Op 23 december 2024 heeft de Rechtbank Den Haag, zittingsplaats Groningen, uitspraak gedaan in een zaak betreffende een verzoek om een voorlopige voorziening in het kader van een asielaanvraag. De verzoeker, vertegenwoordigd door zijn gemachtigde mr. M.R. van der Pol, had een aanvraag ingediend voor een verblijfsvergunning asiel voor bepaalde tijd. Deze aanvraag was door de minister van Asiel en Migratie, vertegenwoordigd door mr. A.J. Rossingh, afgewezen op 12 november 2024, met de motivering dat de aanvraag kennelijk ongegrond was. De verzoeker heeft hiertegen beroep ingesteld en tegelijkertijd verzocht om een voorlopige voorziening.

De voorzieningenrechter heeft het verzoek om een voorlopige voorziening op 12 december 2024 behandeld, waarbij zowel de gemachtigde van de verzoeker als de gemachtigde van de minister aanwezig waren. Tijdens de zitting is het verzoek om voorlopige voorziening besproken, maar de voorzieningenrechter heeft op dezelfde dag in een andere zaak (NL24.44720) uitspraak gedaan, waarbij het beroep van de verzoeker ongegrond werd verklaard en het bestreden besluit in stand bleef. Hierdoor was er geen noodzaak meer voor een voorlopige voorziening, en heeft de voorzieningenrechter het verzoek afgewezen.

De uitspraak is gedaan door mr. A.G.D. Overmars, en de griffier mr. E.A. Ruiter was ook aanwezig. De uitspraak is openbaar gemaakt via een geanonimiseerde publicatie op rechtspraak.nl. Tegen deze uitspraak staat geen hoger beroep of verzet open.

Uitspraak

RECHTBANK DEN HAAG
Zittingsplaats Groningen
Bestuursrecht
zaaknummer: NL24.44721

uitspraak van de voorzieningenrechter in de zaak tussen

[naam] , V-nummer: [nummer] , verzoeker

(gemachtigde: mr. M.R. van der Pol),
en

de minister van Asiel en Migratie, de minister

(gemachtigde: mr. A.J. Rossingh).

Inleiding

1. Met het besluit van 12 november 2024 (het bestreden besluit) heeft de minister de aanvraag van verzoeker tot het verlenen van een verblijfsvergunning asiel voor bepaalde tijd afgewezen als kennelijk ongegrond.
1.1.
Verzoeker heeft tegen het bestreden besluit beroep ingesteld. Hij heeft verder de voorzieningenrechter verzocht om een voorlopige voorziening te treffen.
1.2.
De voorzieningenrechter heeft het verzoek, samen met het beroep [1] , op 12 december 2024 op zitting behandeld. Hieraan hebben de gemachtigde van verzoeker en de gemachtigde van de minister deelgenomen. Het onderzoek ter zitting is gesloten.

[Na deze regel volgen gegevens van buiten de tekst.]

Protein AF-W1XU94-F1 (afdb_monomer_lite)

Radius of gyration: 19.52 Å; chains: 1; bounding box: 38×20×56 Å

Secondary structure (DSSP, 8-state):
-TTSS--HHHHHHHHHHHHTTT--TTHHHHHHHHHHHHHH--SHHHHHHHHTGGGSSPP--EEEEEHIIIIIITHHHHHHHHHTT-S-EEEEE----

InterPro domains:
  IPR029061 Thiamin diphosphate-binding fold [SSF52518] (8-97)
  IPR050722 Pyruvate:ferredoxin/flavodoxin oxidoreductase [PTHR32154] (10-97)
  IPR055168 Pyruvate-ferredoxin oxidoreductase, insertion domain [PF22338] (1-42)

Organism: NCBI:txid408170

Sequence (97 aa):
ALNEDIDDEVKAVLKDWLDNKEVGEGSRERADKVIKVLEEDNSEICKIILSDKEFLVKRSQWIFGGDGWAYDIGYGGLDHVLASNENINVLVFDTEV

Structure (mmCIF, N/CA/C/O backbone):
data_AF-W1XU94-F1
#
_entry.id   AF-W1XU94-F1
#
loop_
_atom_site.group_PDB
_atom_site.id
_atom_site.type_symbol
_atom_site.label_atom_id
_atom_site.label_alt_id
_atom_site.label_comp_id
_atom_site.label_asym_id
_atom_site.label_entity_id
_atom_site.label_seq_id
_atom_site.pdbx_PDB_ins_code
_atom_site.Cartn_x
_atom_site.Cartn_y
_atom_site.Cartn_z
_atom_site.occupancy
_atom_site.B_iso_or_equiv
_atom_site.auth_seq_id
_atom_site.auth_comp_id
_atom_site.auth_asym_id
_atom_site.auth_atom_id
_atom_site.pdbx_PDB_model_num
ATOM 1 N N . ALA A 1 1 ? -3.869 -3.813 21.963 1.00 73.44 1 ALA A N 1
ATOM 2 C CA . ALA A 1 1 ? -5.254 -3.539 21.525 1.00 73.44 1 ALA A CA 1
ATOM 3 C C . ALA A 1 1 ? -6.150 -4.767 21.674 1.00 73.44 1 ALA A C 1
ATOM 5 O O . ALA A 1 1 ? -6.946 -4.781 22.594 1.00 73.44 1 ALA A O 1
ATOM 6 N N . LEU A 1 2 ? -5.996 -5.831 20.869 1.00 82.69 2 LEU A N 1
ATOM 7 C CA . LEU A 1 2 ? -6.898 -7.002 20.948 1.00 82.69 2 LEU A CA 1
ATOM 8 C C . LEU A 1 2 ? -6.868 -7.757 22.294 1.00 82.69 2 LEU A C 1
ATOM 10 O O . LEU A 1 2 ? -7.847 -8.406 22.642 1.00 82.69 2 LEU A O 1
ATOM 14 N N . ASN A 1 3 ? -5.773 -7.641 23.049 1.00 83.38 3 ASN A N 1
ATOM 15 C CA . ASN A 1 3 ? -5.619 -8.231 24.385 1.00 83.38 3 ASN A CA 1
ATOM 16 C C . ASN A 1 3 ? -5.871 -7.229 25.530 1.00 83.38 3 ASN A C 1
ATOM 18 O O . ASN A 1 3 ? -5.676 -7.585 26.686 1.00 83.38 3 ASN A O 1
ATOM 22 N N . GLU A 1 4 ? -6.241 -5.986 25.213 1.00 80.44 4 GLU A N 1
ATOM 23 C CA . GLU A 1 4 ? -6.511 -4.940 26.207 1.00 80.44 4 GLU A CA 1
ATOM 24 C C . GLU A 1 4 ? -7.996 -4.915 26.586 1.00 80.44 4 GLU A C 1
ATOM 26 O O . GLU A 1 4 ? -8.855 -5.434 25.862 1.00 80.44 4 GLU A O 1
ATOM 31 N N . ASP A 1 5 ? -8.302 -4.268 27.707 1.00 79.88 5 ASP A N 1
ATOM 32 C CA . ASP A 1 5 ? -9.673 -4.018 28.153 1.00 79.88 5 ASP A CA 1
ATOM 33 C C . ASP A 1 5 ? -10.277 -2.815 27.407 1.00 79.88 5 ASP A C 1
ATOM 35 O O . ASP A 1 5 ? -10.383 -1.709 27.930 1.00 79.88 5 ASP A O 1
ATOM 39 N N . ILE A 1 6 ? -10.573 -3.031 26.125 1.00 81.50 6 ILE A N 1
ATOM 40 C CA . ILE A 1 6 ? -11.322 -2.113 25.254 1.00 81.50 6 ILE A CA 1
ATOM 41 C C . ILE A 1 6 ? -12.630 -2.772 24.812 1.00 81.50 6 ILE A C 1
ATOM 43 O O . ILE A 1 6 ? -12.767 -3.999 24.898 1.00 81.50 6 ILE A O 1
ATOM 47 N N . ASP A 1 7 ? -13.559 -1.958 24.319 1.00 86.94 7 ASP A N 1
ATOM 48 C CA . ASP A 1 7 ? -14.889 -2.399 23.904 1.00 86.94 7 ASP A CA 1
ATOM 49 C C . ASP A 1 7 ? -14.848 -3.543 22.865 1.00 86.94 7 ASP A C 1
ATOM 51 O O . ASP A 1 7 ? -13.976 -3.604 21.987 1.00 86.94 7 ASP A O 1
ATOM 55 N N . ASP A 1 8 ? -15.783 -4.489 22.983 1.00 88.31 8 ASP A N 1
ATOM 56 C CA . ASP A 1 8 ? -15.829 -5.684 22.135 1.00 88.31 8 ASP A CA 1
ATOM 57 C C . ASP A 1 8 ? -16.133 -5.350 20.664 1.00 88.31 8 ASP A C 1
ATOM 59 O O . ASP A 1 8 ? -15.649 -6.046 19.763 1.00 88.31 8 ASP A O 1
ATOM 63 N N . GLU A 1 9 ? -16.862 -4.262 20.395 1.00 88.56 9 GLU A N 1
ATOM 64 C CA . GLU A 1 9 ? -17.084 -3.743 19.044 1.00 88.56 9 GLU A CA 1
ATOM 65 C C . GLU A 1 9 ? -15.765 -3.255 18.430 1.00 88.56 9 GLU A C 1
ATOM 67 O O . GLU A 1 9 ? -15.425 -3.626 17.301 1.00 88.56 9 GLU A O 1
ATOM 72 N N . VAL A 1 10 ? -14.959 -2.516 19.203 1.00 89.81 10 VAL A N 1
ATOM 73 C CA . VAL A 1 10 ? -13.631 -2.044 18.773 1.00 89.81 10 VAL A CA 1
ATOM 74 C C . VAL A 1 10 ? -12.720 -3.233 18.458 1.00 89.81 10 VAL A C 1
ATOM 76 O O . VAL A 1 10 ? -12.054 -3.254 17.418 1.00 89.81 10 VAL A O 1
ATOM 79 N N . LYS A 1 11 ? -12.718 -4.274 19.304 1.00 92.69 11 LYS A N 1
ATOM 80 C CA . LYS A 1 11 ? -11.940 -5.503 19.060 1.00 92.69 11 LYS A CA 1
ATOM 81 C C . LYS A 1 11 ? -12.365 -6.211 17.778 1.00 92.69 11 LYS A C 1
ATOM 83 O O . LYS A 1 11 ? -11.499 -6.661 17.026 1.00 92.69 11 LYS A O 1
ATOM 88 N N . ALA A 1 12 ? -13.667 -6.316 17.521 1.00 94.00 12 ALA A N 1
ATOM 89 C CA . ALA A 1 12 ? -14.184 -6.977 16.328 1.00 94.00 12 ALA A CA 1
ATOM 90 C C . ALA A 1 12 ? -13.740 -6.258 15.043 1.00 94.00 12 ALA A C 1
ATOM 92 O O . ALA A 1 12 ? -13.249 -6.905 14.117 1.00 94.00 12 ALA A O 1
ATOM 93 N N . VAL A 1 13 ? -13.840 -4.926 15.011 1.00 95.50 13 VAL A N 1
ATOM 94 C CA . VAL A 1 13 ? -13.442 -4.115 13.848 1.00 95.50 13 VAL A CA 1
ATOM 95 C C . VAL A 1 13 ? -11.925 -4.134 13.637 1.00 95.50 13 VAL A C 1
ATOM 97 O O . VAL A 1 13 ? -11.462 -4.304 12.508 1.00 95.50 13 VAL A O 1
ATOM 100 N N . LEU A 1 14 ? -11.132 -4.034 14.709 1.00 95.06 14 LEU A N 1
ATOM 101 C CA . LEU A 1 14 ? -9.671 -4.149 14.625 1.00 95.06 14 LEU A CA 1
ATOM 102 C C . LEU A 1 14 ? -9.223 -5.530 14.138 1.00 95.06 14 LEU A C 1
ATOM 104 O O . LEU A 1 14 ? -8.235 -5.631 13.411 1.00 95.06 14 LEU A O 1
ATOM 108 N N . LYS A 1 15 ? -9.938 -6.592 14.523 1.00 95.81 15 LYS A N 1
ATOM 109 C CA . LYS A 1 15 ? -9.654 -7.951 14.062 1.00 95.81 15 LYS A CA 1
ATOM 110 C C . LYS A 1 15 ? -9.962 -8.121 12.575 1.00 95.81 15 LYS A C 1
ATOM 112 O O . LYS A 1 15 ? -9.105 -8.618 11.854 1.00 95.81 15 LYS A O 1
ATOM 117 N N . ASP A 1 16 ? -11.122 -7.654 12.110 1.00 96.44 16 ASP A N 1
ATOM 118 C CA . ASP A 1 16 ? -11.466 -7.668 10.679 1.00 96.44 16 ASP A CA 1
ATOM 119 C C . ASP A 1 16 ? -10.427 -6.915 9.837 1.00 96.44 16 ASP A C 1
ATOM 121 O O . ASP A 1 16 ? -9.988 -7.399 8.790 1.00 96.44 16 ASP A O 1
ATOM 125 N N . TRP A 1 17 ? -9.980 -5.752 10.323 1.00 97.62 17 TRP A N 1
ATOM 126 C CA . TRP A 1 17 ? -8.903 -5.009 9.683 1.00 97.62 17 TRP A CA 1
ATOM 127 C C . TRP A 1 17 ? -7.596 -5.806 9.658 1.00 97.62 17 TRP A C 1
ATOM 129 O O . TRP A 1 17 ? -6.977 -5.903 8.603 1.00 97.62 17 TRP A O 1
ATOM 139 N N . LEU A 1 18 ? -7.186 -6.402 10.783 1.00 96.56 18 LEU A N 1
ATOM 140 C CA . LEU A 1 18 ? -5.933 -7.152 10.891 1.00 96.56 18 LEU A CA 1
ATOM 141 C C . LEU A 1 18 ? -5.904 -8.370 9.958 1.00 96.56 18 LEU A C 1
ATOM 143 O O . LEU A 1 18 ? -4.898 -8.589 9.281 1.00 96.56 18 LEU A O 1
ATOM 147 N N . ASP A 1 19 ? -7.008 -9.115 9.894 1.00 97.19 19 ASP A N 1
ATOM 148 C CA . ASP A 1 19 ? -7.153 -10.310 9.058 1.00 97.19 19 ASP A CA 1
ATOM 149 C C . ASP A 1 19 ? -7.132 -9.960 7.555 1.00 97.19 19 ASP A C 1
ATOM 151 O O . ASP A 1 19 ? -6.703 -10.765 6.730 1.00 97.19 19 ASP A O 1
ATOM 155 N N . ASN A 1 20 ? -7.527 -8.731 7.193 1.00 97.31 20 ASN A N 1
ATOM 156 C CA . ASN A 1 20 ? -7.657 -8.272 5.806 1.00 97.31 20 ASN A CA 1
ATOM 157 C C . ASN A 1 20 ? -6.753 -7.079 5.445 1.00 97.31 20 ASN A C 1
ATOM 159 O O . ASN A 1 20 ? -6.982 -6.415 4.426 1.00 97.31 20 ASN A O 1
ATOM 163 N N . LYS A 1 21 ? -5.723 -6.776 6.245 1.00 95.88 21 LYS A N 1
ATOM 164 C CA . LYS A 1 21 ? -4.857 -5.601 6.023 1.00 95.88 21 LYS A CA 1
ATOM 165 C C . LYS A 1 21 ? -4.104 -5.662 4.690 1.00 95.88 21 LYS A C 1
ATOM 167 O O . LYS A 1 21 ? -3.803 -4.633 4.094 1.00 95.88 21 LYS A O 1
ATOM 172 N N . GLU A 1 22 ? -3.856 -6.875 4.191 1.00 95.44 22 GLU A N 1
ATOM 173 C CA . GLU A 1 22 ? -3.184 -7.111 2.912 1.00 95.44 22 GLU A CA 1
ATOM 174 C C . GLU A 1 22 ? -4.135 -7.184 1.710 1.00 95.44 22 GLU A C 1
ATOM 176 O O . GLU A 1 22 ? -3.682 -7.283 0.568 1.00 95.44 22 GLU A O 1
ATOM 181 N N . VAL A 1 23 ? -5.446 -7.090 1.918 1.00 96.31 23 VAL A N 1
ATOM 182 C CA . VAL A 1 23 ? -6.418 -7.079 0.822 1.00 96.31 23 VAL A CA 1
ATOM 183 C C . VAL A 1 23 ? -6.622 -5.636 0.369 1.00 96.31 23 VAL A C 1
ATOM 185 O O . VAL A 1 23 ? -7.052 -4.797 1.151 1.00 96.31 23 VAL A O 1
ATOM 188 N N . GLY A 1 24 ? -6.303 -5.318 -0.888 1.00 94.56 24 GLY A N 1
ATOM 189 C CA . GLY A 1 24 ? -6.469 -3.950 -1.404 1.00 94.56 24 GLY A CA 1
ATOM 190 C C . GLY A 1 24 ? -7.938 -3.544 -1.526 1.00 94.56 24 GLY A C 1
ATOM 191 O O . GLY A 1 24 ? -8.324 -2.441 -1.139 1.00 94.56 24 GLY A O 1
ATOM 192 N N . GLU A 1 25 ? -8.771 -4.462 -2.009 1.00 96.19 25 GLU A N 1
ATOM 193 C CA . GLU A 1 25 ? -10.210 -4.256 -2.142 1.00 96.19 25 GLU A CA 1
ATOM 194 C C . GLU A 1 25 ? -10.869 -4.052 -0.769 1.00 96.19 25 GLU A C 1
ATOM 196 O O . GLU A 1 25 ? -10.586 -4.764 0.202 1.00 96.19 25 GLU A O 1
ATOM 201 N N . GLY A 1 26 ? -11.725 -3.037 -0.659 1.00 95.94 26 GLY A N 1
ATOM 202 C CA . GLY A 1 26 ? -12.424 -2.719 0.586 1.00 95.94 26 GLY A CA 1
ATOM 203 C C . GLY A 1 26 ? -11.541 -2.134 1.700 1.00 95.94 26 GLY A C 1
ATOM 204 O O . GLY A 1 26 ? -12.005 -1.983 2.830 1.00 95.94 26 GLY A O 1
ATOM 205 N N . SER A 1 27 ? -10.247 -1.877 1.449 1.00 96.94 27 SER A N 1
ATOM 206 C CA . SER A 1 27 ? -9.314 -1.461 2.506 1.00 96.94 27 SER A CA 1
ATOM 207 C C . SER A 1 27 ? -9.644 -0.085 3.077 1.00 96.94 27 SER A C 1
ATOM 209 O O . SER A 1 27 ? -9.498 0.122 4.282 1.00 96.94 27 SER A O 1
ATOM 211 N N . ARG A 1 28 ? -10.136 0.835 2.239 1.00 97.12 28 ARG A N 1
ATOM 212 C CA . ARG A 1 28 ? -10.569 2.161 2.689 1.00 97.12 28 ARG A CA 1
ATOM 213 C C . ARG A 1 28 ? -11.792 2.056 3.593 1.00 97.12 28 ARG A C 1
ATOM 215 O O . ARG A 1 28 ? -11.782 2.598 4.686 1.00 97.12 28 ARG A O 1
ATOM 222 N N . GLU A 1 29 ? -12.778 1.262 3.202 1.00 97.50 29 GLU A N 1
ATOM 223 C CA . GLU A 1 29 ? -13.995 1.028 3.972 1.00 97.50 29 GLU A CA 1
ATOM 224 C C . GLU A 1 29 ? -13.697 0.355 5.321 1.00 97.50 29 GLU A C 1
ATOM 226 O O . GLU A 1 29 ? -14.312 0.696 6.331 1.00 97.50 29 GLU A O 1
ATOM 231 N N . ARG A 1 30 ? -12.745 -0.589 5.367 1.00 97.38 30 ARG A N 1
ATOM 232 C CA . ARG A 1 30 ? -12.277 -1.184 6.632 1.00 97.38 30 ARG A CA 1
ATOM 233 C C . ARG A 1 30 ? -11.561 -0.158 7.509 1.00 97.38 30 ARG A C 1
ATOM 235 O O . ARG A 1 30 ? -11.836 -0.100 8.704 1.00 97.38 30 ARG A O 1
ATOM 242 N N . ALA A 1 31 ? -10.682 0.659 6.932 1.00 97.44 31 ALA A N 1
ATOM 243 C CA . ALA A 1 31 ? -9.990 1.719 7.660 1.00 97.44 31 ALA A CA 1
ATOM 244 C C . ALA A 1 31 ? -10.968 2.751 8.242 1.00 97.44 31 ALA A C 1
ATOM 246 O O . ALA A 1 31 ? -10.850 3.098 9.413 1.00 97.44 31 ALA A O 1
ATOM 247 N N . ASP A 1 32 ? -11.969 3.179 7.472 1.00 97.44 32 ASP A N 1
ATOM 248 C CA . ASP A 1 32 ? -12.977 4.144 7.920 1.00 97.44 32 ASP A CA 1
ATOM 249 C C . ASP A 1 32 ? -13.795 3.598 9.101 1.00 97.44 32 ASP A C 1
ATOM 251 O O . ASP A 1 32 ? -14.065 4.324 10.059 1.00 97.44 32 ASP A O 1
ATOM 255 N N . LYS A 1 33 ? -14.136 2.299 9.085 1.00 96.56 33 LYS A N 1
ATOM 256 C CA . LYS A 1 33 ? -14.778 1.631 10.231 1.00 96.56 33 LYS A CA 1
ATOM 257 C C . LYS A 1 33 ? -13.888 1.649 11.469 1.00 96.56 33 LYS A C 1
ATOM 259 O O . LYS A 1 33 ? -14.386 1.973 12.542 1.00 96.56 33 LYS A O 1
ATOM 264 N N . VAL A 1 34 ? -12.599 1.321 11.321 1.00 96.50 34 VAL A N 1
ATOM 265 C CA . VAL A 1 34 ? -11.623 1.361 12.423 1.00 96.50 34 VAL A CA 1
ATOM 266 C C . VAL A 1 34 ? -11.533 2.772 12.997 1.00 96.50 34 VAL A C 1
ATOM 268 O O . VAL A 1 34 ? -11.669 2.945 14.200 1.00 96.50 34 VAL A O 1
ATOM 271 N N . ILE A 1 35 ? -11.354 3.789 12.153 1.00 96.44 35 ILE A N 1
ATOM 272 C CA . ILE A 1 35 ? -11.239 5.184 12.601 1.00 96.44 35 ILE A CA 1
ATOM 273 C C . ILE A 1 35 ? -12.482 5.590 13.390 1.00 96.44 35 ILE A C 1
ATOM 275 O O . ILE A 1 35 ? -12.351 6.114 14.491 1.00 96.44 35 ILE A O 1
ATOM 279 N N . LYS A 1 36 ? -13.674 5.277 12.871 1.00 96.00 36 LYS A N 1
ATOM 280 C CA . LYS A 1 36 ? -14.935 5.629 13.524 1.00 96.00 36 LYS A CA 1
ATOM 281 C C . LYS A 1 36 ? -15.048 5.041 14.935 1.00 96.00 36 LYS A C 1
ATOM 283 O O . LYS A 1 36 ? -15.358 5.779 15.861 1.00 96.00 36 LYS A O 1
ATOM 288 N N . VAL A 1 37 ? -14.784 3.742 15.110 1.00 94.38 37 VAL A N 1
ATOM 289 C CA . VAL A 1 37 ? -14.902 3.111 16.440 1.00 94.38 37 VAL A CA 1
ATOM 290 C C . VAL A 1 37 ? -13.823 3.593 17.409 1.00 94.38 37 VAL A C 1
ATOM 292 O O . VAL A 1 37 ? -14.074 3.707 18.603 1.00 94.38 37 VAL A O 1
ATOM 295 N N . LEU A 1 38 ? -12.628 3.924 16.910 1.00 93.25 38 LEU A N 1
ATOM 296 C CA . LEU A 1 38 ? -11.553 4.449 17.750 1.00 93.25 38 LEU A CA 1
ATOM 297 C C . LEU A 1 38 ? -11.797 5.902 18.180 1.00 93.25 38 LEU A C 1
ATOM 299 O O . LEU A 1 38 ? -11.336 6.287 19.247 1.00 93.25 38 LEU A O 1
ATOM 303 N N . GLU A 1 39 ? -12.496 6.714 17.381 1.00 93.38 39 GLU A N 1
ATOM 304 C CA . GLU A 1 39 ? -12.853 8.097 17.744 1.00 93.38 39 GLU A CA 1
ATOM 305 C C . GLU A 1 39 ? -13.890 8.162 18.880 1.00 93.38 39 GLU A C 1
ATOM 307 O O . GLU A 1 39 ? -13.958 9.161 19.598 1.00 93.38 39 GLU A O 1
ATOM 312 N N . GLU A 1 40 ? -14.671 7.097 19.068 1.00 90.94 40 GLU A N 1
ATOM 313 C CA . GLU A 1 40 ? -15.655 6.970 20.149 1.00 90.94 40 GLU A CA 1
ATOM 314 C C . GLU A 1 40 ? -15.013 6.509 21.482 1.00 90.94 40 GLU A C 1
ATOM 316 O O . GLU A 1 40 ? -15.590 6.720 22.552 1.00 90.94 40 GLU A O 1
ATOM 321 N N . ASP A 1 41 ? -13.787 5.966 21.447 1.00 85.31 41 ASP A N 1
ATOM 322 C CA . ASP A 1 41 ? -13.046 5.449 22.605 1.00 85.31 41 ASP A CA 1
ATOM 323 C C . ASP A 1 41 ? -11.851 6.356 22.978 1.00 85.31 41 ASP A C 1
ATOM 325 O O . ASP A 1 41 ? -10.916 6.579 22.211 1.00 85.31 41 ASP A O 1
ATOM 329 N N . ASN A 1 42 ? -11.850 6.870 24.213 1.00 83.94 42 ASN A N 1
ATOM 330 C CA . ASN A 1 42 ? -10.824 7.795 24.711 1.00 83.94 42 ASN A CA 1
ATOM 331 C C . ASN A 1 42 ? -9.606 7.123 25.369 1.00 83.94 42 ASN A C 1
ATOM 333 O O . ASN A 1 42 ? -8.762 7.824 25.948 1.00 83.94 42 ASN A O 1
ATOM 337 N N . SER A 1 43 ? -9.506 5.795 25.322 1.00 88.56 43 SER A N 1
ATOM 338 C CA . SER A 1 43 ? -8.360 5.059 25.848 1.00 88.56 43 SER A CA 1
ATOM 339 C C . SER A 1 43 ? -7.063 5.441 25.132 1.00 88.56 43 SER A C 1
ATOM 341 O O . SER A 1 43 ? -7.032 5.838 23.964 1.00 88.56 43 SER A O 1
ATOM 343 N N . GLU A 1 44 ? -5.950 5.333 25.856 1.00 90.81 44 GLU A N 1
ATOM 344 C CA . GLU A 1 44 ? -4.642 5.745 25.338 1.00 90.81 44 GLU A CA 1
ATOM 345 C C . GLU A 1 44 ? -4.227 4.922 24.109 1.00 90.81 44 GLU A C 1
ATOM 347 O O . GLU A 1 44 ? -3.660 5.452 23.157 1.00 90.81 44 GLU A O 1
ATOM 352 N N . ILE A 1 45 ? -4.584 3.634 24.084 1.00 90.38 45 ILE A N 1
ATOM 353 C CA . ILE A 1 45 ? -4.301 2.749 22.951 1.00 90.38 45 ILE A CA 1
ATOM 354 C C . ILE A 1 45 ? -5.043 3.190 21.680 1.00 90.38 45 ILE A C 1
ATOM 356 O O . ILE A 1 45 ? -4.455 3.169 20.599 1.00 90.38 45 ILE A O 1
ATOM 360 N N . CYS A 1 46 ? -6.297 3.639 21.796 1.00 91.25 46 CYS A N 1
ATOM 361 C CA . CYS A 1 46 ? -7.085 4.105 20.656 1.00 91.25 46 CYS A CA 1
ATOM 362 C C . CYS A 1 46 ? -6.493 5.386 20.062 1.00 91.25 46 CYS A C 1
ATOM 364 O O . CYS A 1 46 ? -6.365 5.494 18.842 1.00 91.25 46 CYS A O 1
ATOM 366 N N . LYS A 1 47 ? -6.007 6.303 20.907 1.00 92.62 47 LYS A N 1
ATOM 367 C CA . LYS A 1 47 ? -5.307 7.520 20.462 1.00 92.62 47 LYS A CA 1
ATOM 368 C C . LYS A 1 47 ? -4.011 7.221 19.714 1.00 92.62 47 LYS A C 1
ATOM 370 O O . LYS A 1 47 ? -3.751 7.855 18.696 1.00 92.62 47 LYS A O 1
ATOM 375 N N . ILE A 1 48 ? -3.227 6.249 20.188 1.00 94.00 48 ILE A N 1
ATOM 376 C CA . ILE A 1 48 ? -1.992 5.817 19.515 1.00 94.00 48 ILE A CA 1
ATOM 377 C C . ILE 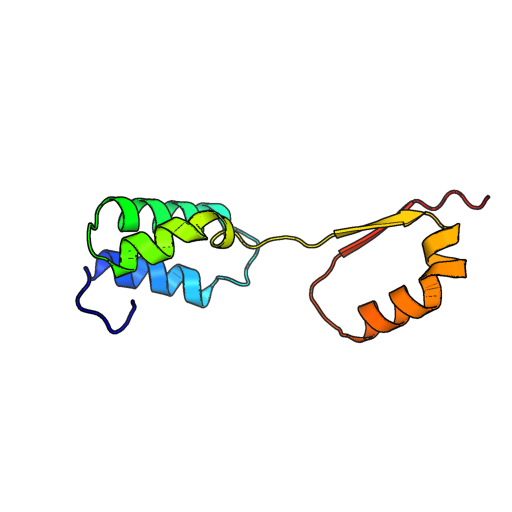A 1 48 ? -2.309 5.244 18.128 1.00 94.00 48 ILE A C 1
ATOM 379 O O . ILE A 1 48 ? -1.657 5.584 17.147 1.00 94.00 48 ILE A O 1
ATOM 383 N N . ILE A 1 49 ? -3.340 4.405 18.008 1.00 93.69 49 ILE A N 1
ATOM 384 C CA . ILE A 1 49 ? -3.719 3.850 16.700 1.00 93.69 49 ILE A CA 1
ATOM 385 C C . ILE A 1 49 ? -4.247 4.960 15.776 1.00 93.69 49 ILE A C 1
ATOM 387 O O . ILE A 1 49 ? -3.915 4.992 14.591 1.00 93.69 49 ILE A O 1
ATOM 391 N N . LEU A 1 50 ? -5.023 5.909 16.310 1.00 95.00 50 LEU A N 1
ATOM 392 C CA . LEU A 1 50 ? -5.536 7.051 15.551 1.00 95.00 50 LEU A CA 1
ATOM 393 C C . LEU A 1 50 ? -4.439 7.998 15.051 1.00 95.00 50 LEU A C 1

Beoordeling door de voorzieningenrechter

2. Bij uitspraak van vandaag, in de zaak met nummer NL24.44720, heeft de rechtbank uitspraak gedaan op het beroep. Het beroep is daarbij ongegrond verklaard en het bestreden besluit is in stand gelaten. Een voorlopige voorziening is daarom niet meer nodig. De voorzieningenrechter wijst het verzoek om die reden af.
3. Voor een proceskostenveroordeling bestaat geen aanleiding.

Beslissing

De voorzieningenrechter wijst het verzoek om voorlopige voorziening af.
Deze uitspraak is gedaan door mr. A.G.D. Overmars, voorzieningenrechter, in aanwezigheid van mr.E.A. Ruiter, griffier, en openbaar gemaakt door middel van geanonimiseerde publicatie op rechtspraak.nl.
De uitspraak is bekendgemaakt op:
Tegen deze uitspraak staat geen hoger beroep of verzet open.

Voetnoten

1.Zaak NL24.44720.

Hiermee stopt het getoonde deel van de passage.